Stored items
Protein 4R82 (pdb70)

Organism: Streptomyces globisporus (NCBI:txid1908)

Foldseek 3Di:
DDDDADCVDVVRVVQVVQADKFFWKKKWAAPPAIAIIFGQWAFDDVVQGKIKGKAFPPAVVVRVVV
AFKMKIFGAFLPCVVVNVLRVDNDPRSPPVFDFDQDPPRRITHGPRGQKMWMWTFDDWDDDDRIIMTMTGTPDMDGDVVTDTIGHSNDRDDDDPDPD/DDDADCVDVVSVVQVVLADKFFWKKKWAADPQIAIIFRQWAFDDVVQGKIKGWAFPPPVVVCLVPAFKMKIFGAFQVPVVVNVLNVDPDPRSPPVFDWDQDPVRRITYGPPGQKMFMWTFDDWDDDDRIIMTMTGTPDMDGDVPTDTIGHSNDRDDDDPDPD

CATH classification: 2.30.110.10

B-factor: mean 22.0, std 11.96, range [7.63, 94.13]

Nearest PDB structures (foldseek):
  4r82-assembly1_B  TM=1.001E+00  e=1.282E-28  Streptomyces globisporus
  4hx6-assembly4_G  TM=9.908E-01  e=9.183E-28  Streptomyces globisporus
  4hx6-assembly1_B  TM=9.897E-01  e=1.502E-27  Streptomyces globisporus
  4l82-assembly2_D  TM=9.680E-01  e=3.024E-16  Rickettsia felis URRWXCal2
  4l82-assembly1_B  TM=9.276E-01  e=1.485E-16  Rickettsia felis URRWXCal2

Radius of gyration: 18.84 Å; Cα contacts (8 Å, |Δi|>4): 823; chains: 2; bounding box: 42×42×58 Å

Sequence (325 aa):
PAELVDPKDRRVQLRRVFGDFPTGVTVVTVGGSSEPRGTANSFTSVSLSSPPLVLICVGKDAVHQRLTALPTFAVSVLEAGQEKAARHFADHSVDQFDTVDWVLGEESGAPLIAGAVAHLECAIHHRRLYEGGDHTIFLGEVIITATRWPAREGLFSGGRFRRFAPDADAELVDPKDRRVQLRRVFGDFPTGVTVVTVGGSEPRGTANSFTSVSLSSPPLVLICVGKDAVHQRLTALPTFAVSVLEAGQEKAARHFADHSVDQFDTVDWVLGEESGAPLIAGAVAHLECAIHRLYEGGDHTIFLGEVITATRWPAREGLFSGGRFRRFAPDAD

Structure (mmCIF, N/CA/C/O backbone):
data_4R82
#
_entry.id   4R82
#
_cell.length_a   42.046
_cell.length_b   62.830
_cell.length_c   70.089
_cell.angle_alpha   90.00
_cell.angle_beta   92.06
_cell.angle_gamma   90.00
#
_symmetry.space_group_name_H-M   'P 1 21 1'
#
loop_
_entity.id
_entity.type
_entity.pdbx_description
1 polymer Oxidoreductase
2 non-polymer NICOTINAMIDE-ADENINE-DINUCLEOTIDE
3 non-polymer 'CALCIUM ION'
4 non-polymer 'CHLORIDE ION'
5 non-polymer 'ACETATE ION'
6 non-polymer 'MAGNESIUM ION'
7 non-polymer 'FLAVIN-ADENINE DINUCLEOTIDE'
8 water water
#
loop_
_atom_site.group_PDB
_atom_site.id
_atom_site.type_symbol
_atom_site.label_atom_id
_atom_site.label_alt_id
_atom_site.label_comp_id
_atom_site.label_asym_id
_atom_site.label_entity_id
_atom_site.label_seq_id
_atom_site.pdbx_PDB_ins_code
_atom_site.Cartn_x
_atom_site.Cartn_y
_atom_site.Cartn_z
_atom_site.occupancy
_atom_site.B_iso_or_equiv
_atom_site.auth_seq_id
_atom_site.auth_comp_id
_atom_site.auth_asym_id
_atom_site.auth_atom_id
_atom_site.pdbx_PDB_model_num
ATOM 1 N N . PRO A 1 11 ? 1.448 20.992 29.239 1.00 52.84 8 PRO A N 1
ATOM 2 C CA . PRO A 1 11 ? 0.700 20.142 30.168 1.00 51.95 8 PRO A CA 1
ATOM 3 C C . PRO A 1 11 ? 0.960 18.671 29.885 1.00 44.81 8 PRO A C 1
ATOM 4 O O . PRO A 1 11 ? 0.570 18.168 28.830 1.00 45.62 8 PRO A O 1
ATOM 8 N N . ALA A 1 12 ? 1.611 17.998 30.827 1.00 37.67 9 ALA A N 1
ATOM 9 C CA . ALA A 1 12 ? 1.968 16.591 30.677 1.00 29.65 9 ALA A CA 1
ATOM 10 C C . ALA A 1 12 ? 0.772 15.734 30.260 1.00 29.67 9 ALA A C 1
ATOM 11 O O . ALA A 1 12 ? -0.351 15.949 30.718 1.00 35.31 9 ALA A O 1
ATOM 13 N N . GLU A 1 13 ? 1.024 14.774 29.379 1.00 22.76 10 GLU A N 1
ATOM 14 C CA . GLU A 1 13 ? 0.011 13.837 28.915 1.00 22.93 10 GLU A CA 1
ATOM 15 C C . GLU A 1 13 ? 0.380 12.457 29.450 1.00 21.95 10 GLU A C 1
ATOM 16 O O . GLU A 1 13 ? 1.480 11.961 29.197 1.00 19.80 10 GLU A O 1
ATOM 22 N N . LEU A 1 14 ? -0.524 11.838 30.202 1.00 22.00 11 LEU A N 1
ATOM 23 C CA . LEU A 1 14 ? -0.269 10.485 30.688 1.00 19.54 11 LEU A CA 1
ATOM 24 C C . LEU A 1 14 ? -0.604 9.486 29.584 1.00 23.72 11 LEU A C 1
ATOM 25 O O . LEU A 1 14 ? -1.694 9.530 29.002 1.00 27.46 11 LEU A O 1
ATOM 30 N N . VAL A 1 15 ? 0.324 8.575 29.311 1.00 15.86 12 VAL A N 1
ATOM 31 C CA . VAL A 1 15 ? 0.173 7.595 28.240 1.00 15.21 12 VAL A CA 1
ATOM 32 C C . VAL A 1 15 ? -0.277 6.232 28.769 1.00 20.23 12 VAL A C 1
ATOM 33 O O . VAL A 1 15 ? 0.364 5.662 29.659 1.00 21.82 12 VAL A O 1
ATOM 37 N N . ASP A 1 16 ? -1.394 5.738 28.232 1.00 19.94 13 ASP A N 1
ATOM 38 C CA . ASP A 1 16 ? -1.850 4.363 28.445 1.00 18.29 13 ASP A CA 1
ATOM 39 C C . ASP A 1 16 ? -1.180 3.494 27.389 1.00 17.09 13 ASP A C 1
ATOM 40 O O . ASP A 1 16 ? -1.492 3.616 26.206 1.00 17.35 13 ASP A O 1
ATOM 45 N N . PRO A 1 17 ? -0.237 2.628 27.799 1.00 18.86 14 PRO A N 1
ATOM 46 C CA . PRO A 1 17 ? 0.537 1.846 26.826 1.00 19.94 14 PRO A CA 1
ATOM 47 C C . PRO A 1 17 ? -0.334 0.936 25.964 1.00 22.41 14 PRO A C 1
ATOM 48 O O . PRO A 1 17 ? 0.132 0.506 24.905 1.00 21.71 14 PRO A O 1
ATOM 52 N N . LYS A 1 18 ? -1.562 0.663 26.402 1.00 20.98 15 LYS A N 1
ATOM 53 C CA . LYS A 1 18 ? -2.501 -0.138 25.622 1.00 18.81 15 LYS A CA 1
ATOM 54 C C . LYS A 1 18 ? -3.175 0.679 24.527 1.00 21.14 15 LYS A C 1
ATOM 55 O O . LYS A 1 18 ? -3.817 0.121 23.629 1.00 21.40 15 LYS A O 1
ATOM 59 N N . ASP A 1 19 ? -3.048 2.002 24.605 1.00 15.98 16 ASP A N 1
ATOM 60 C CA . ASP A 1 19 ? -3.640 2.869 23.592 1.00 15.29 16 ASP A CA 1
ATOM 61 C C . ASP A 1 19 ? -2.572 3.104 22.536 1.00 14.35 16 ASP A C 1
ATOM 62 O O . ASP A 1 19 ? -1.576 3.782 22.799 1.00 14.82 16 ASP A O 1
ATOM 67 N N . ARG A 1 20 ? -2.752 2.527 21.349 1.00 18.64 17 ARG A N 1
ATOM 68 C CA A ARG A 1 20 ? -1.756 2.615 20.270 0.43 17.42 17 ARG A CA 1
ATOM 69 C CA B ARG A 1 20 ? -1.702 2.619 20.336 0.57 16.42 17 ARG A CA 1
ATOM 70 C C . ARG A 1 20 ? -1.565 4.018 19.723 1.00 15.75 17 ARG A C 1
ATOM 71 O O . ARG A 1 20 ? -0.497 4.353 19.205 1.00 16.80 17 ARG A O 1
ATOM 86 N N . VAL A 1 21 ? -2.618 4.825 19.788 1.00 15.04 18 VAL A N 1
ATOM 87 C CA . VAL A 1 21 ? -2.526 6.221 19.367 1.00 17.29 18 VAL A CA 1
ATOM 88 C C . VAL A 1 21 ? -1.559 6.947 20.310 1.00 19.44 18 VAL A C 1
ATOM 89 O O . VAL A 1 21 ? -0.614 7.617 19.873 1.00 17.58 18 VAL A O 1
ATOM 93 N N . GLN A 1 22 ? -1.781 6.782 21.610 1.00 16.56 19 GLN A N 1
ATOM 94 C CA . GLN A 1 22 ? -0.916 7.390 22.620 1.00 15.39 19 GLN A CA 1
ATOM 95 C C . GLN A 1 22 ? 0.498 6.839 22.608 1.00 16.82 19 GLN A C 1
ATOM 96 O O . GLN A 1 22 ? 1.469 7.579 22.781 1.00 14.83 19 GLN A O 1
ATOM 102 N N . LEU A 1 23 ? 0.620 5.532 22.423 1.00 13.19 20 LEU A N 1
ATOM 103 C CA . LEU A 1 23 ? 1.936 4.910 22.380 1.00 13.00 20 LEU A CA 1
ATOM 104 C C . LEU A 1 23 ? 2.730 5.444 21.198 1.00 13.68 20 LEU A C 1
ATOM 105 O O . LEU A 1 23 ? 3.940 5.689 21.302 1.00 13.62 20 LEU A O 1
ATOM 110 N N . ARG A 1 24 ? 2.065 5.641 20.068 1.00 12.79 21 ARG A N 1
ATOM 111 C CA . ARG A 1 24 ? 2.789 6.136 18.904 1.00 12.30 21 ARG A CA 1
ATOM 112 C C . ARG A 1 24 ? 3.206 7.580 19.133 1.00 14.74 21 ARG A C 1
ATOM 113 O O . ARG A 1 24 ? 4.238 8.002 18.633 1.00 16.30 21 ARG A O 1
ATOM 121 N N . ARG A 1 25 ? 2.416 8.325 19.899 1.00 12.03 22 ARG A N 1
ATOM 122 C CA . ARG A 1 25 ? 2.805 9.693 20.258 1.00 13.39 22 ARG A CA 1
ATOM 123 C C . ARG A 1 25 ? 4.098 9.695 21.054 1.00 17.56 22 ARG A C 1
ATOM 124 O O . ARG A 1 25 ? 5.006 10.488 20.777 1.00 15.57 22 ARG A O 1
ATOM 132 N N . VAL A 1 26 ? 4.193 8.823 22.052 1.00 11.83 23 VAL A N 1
---
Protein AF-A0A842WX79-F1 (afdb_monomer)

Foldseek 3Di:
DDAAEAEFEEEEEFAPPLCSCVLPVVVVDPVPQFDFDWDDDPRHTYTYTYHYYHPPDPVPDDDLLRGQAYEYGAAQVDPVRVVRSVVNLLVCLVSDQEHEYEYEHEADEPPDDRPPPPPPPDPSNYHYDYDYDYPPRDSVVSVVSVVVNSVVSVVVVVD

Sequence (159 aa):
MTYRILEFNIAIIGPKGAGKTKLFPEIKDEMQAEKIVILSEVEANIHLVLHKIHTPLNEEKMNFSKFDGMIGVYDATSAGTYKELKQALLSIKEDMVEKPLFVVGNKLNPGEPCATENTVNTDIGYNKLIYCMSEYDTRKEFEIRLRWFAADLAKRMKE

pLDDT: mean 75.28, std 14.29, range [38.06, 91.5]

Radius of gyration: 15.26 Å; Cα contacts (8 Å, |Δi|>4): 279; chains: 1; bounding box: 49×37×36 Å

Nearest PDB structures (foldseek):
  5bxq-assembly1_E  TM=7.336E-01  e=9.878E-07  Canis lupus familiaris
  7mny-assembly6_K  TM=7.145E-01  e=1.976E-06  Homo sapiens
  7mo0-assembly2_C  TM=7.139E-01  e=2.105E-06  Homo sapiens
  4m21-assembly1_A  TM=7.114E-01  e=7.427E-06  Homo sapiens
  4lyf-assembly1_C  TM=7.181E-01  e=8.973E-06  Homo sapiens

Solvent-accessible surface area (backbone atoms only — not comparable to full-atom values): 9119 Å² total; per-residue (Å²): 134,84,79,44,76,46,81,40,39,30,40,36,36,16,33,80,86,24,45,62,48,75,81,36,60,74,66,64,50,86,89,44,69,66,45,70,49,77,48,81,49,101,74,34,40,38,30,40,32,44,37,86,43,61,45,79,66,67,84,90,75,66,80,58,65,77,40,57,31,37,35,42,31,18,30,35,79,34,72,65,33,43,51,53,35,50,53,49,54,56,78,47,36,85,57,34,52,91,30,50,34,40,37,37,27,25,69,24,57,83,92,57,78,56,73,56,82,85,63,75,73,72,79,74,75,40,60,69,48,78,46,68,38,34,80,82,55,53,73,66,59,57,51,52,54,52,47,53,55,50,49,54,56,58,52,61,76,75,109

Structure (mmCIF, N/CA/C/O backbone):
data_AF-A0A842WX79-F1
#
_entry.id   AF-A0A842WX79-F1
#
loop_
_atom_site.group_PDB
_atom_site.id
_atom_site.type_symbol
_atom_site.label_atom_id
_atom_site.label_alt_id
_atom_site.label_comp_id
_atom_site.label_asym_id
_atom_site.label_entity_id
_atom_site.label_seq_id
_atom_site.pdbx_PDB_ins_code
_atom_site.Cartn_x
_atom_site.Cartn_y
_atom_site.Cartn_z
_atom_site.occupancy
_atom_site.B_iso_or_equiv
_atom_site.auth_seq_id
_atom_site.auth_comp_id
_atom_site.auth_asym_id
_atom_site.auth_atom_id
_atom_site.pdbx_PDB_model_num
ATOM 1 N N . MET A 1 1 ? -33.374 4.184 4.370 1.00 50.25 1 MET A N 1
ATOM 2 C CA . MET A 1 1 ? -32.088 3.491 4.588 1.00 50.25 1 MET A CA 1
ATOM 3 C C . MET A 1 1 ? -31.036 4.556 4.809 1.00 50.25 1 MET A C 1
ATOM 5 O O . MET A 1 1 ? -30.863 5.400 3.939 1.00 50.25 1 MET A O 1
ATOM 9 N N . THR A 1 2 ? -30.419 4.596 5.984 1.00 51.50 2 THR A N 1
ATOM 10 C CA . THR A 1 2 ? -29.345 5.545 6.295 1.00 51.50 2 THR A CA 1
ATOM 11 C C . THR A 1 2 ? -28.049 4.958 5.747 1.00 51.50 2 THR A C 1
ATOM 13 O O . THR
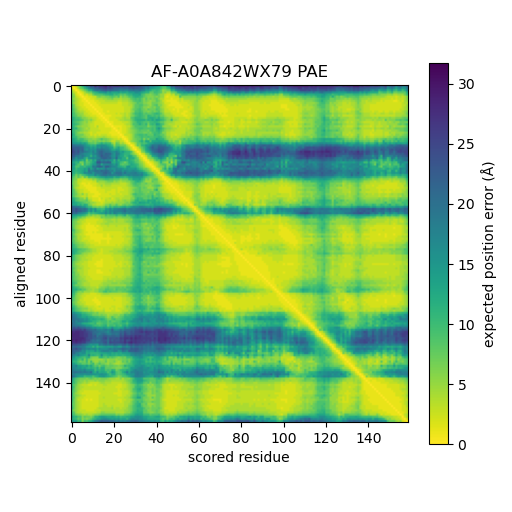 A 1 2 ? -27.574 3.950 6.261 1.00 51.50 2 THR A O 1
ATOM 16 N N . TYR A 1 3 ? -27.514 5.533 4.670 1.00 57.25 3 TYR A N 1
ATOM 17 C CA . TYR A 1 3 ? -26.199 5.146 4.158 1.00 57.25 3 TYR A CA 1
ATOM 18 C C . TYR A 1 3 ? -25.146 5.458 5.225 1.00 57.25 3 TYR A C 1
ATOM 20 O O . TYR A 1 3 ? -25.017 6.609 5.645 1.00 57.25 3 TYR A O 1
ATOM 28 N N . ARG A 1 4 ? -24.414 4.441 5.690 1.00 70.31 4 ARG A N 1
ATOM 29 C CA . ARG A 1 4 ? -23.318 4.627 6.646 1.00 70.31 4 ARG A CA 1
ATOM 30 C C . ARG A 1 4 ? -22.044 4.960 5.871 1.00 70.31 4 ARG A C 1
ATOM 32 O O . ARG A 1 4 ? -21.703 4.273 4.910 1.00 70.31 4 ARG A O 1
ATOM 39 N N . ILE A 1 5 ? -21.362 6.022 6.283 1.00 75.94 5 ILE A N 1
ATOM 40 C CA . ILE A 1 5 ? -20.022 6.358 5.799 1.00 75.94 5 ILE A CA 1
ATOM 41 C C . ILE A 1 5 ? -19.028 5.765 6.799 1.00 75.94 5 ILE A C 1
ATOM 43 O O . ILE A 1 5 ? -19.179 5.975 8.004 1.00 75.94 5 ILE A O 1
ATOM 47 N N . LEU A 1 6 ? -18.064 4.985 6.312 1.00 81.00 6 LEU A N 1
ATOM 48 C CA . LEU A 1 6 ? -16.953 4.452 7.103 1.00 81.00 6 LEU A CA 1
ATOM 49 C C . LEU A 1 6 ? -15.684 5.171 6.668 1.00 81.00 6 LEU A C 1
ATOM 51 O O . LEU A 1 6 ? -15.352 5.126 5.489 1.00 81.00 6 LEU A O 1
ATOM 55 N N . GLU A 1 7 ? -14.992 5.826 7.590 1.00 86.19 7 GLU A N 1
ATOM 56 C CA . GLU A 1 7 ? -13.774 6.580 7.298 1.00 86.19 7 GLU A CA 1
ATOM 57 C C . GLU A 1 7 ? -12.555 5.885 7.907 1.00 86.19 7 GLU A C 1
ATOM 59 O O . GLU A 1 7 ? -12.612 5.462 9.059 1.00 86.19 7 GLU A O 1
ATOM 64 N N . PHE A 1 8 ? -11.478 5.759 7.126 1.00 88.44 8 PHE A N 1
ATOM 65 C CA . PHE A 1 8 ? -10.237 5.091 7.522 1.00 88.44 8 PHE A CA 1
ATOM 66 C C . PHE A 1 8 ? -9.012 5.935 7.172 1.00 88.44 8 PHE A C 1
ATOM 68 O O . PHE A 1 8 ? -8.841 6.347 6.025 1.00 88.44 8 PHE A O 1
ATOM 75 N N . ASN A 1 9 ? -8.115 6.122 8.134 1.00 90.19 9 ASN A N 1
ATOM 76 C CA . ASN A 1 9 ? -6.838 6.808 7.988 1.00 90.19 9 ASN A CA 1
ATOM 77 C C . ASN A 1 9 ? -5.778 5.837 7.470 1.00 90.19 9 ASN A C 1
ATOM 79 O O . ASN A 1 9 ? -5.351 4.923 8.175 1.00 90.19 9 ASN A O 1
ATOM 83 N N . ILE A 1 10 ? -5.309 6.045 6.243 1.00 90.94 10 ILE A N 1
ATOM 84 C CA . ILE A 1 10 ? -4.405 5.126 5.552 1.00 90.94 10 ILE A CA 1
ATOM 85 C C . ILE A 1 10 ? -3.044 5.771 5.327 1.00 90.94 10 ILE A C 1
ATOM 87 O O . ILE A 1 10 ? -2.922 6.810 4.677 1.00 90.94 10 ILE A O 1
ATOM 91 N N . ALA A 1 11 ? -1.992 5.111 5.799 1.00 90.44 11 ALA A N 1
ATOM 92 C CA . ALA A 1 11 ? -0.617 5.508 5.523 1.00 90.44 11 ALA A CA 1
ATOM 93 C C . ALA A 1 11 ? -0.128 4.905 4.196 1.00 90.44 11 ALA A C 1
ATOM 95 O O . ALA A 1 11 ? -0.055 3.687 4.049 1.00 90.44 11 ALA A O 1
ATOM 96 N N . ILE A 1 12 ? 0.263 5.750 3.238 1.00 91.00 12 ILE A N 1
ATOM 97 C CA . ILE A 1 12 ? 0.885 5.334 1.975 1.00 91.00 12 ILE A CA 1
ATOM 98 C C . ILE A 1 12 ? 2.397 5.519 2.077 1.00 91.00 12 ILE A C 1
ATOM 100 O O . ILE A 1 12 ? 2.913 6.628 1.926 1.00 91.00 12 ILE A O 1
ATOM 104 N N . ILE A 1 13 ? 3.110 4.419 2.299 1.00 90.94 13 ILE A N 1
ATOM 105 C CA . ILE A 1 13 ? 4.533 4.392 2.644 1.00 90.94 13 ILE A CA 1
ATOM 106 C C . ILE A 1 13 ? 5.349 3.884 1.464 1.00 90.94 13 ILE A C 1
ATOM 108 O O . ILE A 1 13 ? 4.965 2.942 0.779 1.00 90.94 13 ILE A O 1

What you are asked to do: The expected result is every line above containing the string "Streptomyces".

Task output:
Organism: Streptomyces globisporus (NCBI:txid1908)
  4r82-assembly1_B  TM=1.001E+00  e=1.282E-28  Streptomyces globisporus
  4hx6-assembly4_G  TM=9.908E-01  e=9.183E-28  Streptomyces globisporus
  4hx6-assembly1_B  TM=9.897E-01  e=1.502E-27  Streptomyces globisporus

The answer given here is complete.